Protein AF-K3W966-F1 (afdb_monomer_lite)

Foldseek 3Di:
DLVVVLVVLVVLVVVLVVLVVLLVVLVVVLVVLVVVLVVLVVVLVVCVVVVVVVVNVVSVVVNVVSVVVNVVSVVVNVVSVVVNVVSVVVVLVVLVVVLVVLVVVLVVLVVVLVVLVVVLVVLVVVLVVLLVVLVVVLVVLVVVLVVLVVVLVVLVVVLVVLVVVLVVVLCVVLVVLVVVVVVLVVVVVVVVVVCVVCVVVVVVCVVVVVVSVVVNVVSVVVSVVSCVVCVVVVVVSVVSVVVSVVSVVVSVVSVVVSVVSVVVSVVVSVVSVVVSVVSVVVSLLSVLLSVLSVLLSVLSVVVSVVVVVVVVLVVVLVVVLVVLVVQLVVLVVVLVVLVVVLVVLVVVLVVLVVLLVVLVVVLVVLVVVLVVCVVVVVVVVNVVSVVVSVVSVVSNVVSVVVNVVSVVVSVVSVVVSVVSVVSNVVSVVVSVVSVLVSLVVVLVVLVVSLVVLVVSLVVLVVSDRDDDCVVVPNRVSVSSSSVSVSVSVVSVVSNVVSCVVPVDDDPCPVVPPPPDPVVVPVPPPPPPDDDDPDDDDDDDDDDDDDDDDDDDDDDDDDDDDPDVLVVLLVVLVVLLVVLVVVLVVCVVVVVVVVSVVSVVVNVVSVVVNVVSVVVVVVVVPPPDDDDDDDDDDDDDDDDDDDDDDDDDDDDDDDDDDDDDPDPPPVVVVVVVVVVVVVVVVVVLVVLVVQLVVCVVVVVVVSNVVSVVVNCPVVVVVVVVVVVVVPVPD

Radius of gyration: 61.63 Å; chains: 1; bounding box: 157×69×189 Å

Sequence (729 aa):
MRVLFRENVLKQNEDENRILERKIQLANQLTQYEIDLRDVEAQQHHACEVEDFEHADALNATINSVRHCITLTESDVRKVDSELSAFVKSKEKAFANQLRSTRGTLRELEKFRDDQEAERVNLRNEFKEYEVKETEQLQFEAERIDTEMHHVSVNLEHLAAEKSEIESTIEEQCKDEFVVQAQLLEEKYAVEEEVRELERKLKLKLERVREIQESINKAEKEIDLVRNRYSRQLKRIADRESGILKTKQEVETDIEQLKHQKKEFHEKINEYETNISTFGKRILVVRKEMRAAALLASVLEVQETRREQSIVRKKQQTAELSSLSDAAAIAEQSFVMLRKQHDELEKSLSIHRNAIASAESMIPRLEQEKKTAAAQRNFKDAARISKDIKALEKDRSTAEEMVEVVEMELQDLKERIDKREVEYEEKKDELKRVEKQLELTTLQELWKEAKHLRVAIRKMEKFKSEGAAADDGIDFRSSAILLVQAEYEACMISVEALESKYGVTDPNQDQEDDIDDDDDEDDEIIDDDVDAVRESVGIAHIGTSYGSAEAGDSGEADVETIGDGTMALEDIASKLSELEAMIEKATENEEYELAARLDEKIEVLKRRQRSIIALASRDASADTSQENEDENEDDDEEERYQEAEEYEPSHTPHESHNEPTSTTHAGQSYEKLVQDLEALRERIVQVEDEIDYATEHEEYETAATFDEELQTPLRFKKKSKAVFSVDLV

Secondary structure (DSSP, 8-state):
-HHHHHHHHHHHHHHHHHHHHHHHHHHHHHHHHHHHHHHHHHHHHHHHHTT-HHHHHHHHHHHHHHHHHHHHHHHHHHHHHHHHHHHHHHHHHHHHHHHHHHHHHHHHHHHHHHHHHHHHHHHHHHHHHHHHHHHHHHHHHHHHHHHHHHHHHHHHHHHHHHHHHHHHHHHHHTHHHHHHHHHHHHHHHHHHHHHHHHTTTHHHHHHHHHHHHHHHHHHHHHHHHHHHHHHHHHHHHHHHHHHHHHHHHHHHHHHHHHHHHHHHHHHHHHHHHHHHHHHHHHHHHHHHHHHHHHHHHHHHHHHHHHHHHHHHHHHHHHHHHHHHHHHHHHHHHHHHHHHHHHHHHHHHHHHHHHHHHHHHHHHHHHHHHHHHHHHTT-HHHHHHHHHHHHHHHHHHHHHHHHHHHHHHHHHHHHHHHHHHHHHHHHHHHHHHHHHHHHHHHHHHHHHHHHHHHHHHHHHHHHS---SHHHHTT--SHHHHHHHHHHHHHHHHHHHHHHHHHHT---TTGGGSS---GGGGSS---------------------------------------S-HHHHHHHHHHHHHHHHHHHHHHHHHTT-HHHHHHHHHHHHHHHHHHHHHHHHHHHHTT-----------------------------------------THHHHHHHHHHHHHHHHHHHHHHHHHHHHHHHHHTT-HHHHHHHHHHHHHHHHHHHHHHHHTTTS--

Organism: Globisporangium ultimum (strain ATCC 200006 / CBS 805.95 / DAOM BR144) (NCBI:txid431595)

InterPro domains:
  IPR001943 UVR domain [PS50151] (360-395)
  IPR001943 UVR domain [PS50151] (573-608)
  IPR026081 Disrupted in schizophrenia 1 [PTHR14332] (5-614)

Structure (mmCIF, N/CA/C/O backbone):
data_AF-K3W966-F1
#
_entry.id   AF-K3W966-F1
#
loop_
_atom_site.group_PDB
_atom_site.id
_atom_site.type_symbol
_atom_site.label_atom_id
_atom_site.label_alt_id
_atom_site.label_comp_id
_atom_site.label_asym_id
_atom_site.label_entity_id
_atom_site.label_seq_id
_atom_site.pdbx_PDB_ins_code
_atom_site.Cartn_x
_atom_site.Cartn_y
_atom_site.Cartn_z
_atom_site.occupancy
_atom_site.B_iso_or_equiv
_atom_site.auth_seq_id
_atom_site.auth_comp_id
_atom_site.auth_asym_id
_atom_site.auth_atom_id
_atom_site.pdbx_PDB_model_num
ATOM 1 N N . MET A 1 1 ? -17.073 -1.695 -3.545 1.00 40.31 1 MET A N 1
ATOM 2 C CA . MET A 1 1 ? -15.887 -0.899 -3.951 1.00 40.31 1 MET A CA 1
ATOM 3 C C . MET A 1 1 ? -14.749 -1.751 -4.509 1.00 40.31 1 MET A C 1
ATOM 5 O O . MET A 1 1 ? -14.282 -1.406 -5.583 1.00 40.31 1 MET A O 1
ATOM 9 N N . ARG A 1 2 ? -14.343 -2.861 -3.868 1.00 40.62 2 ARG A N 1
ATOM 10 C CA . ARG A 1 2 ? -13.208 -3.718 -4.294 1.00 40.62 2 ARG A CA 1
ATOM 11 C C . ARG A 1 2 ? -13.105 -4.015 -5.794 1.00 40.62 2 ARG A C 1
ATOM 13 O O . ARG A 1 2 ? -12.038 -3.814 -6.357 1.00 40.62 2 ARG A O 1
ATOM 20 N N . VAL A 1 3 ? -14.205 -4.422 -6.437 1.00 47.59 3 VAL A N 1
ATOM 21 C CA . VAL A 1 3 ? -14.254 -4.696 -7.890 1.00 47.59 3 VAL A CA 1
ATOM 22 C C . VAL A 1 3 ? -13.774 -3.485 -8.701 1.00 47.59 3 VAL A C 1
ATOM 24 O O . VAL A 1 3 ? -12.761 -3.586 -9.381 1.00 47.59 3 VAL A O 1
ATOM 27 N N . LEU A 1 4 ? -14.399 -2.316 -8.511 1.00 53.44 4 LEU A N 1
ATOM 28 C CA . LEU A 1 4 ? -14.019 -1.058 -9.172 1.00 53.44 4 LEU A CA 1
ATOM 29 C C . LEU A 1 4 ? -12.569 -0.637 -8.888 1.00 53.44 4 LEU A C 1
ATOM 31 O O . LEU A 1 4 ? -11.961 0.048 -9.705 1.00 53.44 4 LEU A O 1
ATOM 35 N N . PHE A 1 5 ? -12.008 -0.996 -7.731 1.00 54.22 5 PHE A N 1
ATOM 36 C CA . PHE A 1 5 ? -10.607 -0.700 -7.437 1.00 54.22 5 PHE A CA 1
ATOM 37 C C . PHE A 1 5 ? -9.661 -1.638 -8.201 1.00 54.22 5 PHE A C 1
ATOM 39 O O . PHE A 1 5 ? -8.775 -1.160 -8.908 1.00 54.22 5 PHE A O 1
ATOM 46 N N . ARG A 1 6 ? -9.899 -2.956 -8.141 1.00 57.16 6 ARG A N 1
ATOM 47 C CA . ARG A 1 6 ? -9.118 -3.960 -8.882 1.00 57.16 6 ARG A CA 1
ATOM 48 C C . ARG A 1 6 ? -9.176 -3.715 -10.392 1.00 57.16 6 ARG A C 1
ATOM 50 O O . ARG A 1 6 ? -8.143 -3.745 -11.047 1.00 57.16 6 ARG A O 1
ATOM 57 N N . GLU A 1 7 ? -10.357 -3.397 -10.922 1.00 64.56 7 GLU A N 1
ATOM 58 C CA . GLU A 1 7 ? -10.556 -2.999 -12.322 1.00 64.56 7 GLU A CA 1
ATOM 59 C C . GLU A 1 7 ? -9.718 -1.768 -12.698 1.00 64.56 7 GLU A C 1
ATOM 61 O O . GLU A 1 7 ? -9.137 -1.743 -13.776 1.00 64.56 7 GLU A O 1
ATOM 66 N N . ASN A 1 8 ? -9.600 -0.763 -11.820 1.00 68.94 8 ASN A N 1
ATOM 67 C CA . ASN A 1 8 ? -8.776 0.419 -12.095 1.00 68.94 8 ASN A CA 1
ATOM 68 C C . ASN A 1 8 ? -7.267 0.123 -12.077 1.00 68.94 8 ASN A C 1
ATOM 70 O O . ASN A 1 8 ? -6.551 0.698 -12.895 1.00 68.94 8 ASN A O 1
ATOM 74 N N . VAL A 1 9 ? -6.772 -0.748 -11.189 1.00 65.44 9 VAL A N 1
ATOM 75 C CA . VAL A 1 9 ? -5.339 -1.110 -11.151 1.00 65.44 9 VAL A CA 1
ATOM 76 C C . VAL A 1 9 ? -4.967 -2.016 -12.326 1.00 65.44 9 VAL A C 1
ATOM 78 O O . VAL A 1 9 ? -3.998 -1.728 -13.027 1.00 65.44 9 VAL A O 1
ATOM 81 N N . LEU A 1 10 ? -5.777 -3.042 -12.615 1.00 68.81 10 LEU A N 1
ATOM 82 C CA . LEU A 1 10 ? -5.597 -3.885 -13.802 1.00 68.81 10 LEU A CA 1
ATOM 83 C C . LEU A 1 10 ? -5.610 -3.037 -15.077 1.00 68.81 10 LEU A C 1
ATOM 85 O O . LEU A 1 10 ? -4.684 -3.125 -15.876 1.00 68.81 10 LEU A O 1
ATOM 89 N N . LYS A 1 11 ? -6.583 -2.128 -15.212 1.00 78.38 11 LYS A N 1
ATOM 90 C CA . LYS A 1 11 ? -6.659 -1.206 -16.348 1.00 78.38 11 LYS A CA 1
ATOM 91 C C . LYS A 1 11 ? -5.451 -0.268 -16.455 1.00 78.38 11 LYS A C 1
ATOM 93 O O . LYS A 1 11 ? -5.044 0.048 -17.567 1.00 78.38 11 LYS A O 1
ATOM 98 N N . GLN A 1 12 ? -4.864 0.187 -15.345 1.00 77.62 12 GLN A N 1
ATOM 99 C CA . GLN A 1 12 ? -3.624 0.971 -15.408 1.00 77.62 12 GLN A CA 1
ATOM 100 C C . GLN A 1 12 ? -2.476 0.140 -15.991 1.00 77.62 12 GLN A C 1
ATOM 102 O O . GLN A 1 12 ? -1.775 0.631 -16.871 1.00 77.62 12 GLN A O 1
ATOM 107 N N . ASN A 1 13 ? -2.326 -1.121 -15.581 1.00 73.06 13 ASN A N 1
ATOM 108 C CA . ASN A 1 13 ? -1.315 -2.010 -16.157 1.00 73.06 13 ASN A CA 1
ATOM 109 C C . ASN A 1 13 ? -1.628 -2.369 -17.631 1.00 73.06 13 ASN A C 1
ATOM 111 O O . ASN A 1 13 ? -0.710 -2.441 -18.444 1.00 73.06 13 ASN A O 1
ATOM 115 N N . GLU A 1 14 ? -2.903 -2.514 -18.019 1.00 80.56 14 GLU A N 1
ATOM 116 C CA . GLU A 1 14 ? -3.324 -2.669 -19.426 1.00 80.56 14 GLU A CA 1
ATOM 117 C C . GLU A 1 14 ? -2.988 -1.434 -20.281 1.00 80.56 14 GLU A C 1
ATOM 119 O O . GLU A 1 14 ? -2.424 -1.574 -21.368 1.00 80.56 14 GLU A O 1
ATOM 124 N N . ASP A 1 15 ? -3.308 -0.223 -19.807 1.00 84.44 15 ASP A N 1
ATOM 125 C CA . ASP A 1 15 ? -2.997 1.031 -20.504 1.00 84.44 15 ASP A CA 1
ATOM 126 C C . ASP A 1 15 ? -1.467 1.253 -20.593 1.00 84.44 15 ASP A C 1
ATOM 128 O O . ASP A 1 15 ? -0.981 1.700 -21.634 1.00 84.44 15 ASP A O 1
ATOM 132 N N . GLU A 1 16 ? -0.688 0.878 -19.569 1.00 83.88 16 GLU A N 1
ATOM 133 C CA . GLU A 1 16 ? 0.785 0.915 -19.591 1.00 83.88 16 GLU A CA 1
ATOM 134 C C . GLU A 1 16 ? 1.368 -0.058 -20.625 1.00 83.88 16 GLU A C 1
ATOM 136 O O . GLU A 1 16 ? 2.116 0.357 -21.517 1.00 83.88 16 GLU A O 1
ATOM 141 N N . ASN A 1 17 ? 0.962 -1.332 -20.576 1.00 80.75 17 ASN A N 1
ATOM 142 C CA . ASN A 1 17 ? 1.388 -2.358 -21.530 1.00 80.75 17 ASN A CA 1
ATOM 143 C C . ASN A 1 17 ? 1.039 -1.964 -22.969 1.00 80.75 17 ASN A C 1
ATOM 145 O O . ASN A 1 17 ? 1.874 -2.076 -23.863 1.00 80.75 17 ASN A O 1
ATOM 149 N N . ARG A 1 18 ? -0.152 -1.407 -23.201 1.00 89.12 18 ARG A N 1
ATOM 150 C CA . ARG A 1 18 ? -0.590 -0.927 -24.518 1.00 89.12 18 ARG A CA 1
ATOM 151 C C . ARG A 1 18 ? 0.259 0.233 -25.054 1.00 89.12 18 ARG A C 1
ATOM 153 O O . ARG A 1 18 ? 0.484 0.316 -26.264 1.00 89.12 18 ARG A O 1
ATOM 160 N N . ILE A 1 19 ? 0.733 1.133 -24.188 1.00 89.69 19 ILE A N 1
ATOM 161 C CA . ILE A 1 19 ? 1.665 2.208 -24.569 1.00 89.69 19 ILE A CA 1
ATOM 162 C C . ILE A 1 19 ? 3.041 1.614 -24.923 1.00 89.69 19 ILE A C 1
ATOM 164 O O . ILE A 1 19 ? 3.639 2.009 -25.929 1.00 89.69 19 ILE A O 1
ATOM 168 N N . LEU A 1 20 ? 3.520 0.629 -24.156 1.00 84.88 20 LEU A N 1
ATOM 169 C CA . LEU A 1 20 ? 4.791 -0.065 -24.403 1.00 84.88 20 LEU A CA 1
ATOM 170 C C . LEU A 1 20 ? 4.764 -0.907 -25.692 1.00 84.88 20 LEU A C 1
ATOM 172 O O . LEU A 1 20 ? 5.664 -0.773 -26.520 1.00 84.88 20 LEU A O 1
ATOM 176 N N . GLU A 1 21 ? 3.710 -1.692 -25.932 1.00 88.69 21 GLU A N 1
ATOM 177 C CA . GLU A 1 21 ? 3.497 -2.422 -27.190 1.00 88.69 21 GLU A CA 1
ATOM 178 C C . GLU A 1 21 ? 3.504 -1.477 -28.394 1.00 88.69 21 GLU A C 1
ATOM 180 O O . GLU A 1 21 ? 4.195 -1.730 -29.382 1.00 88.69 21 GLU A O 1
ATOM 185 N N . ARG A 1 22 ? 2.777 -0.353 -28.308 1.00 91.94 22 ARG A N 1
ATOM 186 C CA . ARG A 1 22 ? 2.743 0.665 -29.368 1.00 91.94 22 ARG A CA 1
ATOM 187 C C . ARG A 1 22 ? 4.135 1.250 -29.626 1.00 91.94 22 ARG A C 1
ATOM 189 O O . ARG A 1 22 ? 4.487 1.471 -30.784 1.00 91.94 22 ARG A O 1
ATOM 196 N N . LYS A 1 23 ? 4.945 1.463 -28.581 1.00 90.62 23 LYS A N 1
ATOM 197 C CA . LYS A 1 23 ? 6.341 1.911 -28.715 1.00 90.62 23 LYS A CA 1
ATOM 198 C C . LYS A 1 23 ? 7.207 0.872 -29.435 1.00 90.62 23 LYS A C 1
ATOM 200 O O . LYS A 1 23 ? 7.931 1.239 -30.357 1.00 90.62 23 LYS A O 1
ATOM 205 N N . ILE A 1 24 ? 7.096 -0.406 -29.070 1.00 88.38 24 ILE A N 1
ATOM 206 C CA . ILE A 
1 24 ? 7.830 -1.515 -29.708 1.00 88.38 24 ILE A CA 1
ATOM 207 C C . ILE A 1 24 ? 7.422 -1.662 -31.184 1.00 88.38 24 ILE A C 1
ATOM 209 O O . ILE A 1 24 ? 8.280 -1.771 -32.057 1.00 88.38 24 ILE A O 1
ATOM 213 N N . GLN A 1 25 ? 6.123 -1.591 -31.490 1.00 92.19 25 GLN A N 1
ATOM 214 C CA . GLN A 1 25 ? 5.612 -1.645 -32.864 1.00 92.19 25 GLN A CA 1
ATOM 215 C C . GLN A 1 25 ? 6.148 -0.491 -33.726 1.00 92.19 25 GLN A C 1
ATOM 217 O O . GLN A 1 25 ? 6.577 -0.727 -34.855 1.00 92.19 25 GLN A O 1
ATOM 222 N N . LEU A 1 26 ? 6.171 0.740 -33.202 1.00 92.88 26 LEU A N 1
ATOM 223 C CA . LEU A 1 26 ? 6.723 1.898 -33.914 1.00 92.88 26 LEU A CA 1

---

- _Task_
Take the line that contains "ATOM 186 C CA" and every line after it through the end of the listing above, and repeat them exactly.

- _Solution to this exercise_
ATOM 186 C CA . ARG A 1 22 ? 2.743 0.665 -29.368 1.00 91.94 22 ARG A CA 1
ATOM 187 C C . ARG A 1 22 ? 4.135 1.250 -29.626 1.00 91.94 22 ARG A C 1
ATOM 189 O O . ARG A 1 22 ? 4.487 1.471 -30.784 1.00 91.94 22 ARG A O 1
ATOM 196 N N . LYS A 1 23 ? 4.945 1.463 -28.581 1.00 90.62 23 LYS A N 1
ATOM 197 C CA . LYS A 1 23 ? 6.341 1.911 -28.715 1.00 90.62 23 LYS A CA 1
ATOM 198 C C . LYS A 1 23 ? 7.207 0.872 -29.435 1.00 90.62 23 LYS A C 1
ATOM 200 O O . LYS A 1 23 ? 7.931 1.239 -30.357 1.00 90.62 23 LYS A O 1
ATOM 205 N N . ILE A 1 24 ? 7.096 -0.406 -29.070 1.00 88.38 24 ILE A N 1
ATOM 206 C CA . ILE A 
1 24 ? 7.830 -1.515 -29.708 1.00 88.38 24 ILE A CA 1
ATOM 207 C C . ILE A 1 24 ? 7.422 -1.662 -31.184 1.00 88.38 24 ILE A C 1
ATOM 209 O O . ILE A 1 24 ? 8.280 -1.771 -32.057 1.00 88.38 24 ILE A O 1
ATOM 213 N N . GLN A 1 25 ? 6.123 -1.591 -31.490 1.00 92.19 25 GLN A N 1
ATOM 214 C CA . GLN A 1 25 ? 5.612 -1.645 -32.864 1.00 92.19 25 GLN A CA 1
ATOM 215 C C . GLN A 1 25 ? 6.148 -0.491 -33.726 1.00 92.19 25 GLN A C 1
ATOM 217 O O . GLN A 1 25 ? 6.577 -0.727 -34.855 1.00 92.19 25 GLN A O 1
ATOM 222 N N . LEU A 1 26 ? 6.171 0.740 -33.202 1.00 92.88 26 LEU A N 1
ATOM 223 C CA . LEU A 1 26 ? 6.723 1.898 -33.914 1.00 92.88 26 LEU A CA 1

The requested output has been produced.